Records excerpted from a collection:

##########

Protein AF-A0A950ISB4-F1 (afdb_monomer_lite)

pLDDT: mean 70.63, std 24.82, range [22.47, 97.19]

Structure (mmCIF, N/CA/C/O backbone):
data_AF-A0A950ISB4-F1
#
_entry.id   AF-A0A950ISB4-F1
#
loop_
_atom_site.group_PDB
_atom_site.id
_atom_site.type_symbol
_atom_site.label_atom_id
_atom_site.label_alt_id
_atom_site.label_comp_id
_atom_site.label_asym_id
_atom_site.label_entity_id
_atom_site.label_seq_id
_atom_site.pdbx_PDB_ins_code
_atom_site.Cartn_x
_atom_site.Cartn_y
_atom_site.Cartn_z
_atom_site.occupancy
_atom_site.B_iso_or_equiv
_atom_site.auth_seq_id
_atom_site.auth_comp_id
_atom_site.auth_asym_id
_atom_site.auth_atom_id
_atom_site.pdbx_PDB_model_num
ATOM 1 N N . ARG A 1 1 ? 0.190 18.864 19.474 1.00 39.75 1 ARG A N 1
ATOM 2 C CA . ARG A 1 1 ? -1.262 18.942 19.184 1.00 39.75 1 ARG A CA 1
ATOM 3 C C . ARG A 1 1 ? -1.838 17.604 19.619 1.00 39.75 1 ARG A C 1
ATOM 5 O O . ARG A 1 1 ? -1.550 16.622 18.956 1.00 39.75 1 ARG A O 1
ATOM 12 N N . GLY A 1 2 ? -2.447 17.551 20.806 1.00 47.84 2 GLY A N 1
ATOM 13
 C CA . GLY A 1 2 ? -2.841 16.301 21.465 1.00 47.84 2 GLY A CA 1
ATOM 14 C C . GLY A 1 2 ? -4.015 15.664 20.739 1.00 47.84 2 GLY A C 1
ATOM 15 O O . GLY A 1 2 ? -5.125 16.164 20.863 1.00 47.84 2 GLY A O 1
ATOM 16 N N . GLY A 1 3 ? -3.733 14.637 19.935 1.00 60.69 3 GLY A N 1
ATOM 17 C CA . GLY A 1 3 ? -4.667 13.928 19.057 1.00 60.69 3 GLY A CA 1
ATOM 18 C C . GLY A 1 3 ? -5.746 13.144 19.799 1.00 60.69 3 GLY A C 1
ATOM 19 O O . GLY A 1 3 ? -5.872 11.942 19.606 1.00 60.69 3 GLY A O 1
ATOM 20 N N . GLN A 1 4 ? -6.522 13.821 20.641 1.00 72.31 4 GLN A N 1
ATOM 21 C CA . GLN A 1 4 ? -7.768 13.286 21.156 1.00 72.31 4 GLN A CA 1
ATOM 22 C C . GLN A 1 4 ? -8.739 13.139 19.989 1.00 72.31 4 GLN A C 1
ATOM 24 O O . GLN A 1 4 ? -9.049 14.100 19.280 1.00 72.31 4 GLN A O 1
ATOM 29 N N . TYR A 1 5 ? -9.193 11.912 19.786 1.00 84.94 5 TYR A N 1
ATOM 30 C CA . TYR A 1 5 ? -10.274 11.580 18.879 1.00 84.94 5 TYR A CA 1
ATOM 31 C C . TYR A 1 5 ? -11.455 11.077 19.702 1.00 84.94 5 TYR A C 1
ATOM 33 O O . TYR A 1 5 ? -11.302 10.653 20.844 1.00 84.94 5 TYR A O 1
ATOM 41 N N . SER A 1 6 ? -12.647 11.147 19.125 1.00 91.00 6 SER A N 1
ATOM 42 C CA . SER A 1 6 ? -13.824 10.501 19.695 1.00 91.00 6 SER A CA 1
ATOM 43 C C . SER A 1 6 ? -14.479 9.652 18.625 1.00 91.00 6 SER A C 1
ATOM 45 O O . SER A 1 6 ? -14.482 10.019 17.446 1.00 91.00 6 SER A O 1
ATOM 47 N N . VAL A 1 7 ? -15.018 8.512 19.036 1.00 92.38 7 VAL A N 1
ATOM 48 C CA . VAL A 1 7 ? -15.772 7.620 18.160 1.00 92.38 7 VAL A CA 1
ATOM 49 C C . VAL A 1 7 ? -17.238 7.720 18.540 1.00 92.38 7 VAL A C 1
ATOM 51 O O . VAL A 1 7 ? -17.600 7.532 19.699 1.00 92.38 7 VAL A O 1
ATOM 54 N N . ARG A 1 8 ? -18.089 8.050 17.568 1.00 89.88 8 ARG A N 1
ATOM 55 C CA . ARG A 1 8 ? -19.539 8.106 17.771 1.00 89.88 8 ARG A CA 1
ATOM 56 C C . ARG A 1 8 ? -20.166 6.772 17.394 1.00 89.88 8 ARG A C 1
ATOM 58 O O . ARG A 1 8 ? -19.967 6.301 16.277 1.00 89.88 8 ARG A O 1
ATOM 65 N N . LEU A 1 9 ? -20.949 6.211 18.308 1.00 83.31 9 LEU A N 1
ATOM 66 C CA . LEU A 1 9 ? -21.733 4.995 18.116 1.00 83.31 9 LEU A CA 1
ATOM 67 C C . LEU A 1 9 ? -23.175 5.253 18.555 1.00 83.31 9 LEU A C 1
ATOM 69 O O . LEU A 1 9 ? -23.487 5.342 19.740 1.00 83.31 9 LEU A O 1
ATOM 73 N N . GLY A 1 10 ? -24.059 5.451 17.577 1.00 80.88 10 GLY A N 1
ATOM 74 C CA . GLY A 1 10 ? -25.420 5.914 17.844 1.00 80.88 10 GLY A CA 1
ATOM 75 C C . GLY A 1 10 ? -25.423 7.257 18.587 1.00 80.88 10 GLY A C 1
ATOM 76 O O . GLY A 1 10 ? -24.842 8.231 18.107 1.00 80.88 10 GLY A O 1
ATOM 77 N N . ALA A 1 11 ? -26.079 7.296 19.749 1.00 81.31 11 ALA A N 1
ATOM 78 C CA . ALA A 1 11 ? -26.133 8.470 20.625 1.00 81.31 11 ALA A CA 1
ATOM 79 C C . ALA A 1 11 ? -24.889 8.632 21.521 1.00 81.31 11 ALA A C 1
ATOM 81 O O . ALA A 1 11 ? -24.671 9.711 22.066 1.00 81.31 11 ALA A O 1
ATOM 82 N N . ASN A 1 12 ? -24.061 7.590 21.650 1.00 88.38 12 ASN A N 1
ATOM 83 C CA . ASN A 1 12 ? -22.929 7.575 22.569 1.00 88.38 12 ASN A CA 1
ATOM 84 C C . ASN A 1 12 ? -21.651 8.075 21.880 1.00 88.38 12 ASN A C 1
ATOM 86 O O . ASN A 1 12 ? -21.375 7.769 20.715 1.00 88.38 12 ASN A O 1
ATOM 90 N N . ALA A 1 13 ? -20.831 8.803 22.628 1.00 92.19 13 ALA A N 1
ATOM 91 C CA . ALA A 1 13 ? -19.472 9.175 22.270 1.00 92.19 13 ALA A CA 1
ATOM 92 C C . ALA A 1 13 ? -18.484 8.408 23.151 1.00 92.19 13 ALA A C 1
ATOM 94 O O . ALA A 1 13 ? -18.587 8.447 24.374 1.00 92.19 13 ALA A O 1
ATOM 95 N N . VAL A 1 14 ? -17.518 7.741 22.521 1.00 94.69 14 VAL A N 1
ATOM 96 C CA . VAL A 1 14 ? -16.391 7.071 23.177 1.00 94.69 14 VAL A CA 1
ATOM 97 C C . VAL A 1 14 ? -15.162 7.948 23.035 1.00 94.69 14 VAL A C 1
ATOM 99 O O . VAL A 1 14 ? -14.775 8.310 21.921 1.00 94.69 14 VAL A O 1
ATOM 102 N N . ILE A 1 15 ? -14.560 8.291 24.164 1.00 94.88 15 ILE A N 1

##########

Work order = Send back all the records above word for word.

Output for this exercise =
Protein AF-A0A950ISB4-F1 (afdb_monomer_lite)

pLDDT: mean 70.63, std 24.82, range [22.47, 97.19]

Structure (mmCIF, N/CA/C/O backbone):
data_AF-A0A950ISB4-F1
#
_entry.id   AF-A0A950ISB4-F1
#
loop_
_atom_site.group_PDB
_atom_site.id
_atom_site.type_symbol
_atom_site.label_atom_id
_atom_site.label_alt_id
_atom_site.label_comp_id
_atom_site.label_asym_id
_atom_site.label_entity_id
_atom_site.label_seq_id
_atom_site.pdbx_PDB_ins_code
_atom_site.Cartn_x
_atom_site.Cartn_y
_atom_site.Cartn_z
_atom_site.occupancy
_atom_site.B_iso_or_equiv
_atom_site.auth_seq_id
_atom_site.auth_comp_id
_atom_site.auth_asym_id
_atom_site.auth_atom_id
_atom_site.pdbx_PDB_model_num
ATOM 1 N N . ARG A 1 1 ? 0.190 18.864 19.474 1.00 39.75 1 ARG A N 1
ATOM 2 C CA . ARG A 1 1 ? -1.262 18.942 19.184 1.00 39.75 1 ARG A CA 1
ATOM 3 C C . ARG A 1 1 ? -1.838 17.604 19.619 1.00 39.75 1 ARG A C 1
ATOM 5 O O . ARG A 1 1 ? -1.550 16.622 18.956 1.00 39.75 1 ARG A O 1
ATOM 12 N N . GLY A 1 2 ? -2.447 17.551 20.806 1.00 47.84 2 GLY A N 1
ATOM 13
 C CA . GLY A 1 2 ? -2.841 16.301 21.465 1.00 47.84 2 GLY A CA 1
ATOM 14 C C . GLY A 1 2 ? -4.015 15.664 20.739 1.00 47.84 2 GLY A C 1
ATOM 15 O O . GLY A 1 2 ? -5.125 16.164 20.863 1.00 47.84 2 GLY A O 1
ATOM 16 N N . GLY A 1 3 ? -3.733 14.637 19.935 1.00 60.69 3 GLY A N 1
ATOM 17 C CA . GLY A 1 3 ? -4.667 13.928 19.057 1.00 60.69 3 GLY A CA 1
ATOM 18 C C . GLY A 1 3 ? -5.746 13.144 19.799 1.00 60.69 3 GLY A C 1
ATOM 19 O O . GLY A 1 3 ? -5.872 11.942 19.606 1.00 60.69 3 GLY A O 1
ATOM 20 N N . GLN A 1 4 ? -6.522 13.821 20.641 1.00 72.31 4 GLN A N 1
ATOM 21 C CA . GLN A 1 4 ? -7.768 13.286 21.156 1.00 72.31 4 GLN A CA 1
ATOM 22 C C . GLN A 1 4 ? -8.739 13.139 19.989 1.00 72.31 4 GLN A C 1
ATOM 24 O O . GLN A 1 4 ? -9.049 14.100 19.280 1.00 72.31 4 GLN A O 1
ATOM 29 N N . TYR A 1 5 ? -9.193 11.912 19.786 1.00 84.94 5 TYR A N 1
ATOM 30 C CA . TYR A 1 5 ? -10.274 11.580 18.879 1.00 84.94 5 TYR A CA 1
ATOM 31 C C . TYR A 1 5 ? -11.455 11.077 19.702 1.00 84.94 5 TYR A C 1
ATOM 33 O O . TYR A 1 5 ? -11.302 10.653 20.844 1.00 84.94 5 TYR A O 1
ATOM 41 N N . SER A 1 6 ? -12.647 11.147 19.125 1.00 91.00 6 SER A N 1
ATOM 42 C CA . SER A 1 6 ? -13.824 10.501 19.695 1.00 91.00 6 SER A CA 1
ATOM 43 C C . SER A 1 6 ? -14.479 9.652 18.625 1.00 91.00 6 SER A C 1
ATOM 45 O O . SER A 1 6 ? -14.482 10.019 17.446 1.00 91.00 6 SER A O 1
ATOM 47 N N . VAL A 1 7 ? -15.018 8.512 19.036 1.00 92.38 7 VAL A N 1
ATOM 48 C CA . VAL A 1 7 ? -15.772 7.620 18.160 1.00 92.38 7 VAL A CA 1
ATOM 49 C C . VAL A 1 7 ? -17.238 7.720 18.540 1.00 92.38 7 VAL A C 1
ATOM 51 O O . VAL A 1 7 ? -17.600 7.532 19.699 1.00 92.38 7 VAL A O 1
ATOM 54 N N . ARG A 1 8 ? -18.089 8.050 17.568 1.00 89.88 8 ARG A N 1
ATOM 55 C CA . ARG A 1 8 ? -19.539 8.106 17.771 1.00 89.88 8 ARG A CA 1
ATOM 56 C C . ARG A 1 8 ? -20.166 6.772 17.394 1.00 89.88 8 ARG A C 1
ATOM 58 O O . ARG A 1 8 ? -19.967 6.301 16.277 1.00 89.88 8 ARG A O 1
ATOM 65 N N . LEU A 1 9 ? -20.949 6.211 18.308 1.00 83.31 9 LEU A N 1
ATOM 66 C CA . LEU A 1 9 ? -21.733 4.995 18.116 1.00 83.31 9 LEU A CA 1
ATOM 67 C C . LEU A 1 9 ? -23.175 5.253 18.555 1.00 83.31 9 LEU A C 1
ATOM 69 O O . LEU A 1 9 ? -23.487 5.342 19.740 1.00 83.31 9 LEU A O 1
ATOM 73 N N . GLY A 1 10 ? -24.059 5.451 17.577 1.00 80.88 10 GLY A N 1
ATOM 74 C CA . GLY A 1 10 ? -25.420 5.914 17.844 1.00 80.88 10 GLY A CA 1
ATOM 75 C C . GLY A 1 10 ? -25.423 7.257 18.587 1.00 80.88 10 GLY A C 1
ATOM 76 O O . GLY A 1 10 ? -24.842 8.231 18.107 1.00 80.88 10 GLY A O 1
ATOM 77 N N . ALA A 1 11 ? -26.079 7.296 19.749 1.00 81.31 11 ALA A N 1
ATOM 78 C CA . ALA A 1 11 ? -26.133 8.470 20.625 1.00 81.31 11 ALA A CA 1
ATOM 79 C C . ALA A 1 11 ? -24.889 8.632 21.521 1.00 81.31 11 ALA A C 1
ATOM 81 O O . ALA A 1 11 ? -24.671 9.711 22.066 1.00 81.31 11 ALA A O 1
ATOM 82 N N . ASN A 1 12 ? -24.061 7.590 21.650 1.00 88.38 12 ASN A N 1
ATOM 83 C CA . ASN A 1 12 ? -22.929 7.575 22.569 1.00 88.38 12 ASN A CA 1
ATOM 84 C C . ASN A 1 12 ? -21.651 8.075 21.880 1.00 88.38 12 ASN A C 1
ATOM 86 O O . ASN A 1 12 ? -21.375 7.769 20.715 1.00 88.38 12 ASN A O 1
ATOM 90 N N . ALA A 1 13 ? -20.831 8.803 22.628 1.00 92.19 13 ALA A N 1
ATOM 91 C CA . ALA A 1 13 ? -19.472 9.175 22.270 1.00 92.19 13 ALA A CA 1
ATOM 92 C C . ALA A 1 13 ? -18.484 8.408 23.151 1.00 92.19 13 ALA A C 1
ATOM 94 O O . ALA A 1 13 ? -18.587 8.447 24.374 1.00 92.19 13 ALA A O 1
ATOM 95 N N . VAL A 1 14 ? -17.518 7.741 22.521 1.00 94.69 14 VAL A N 1
ATOM 96 C CA . VAL A 1 14 ? -16.391 7.071 23.177 1.00 94.69 14 VAL A CA 1
ATOM 97 C C . VAL A 1 14 ? -15.162 7.948 23.035 1.00 94.69 14 VAL A C 1
ATOM 99 O O . VAL A 1 14 ? -14.775 8.310 21.921 1.00 94.69 14 VAL A O 1
ATOM 102 N N . ILE A 1 15 ? -14.560 8.291 24.164 1.00 94.88 15 ILE A N 1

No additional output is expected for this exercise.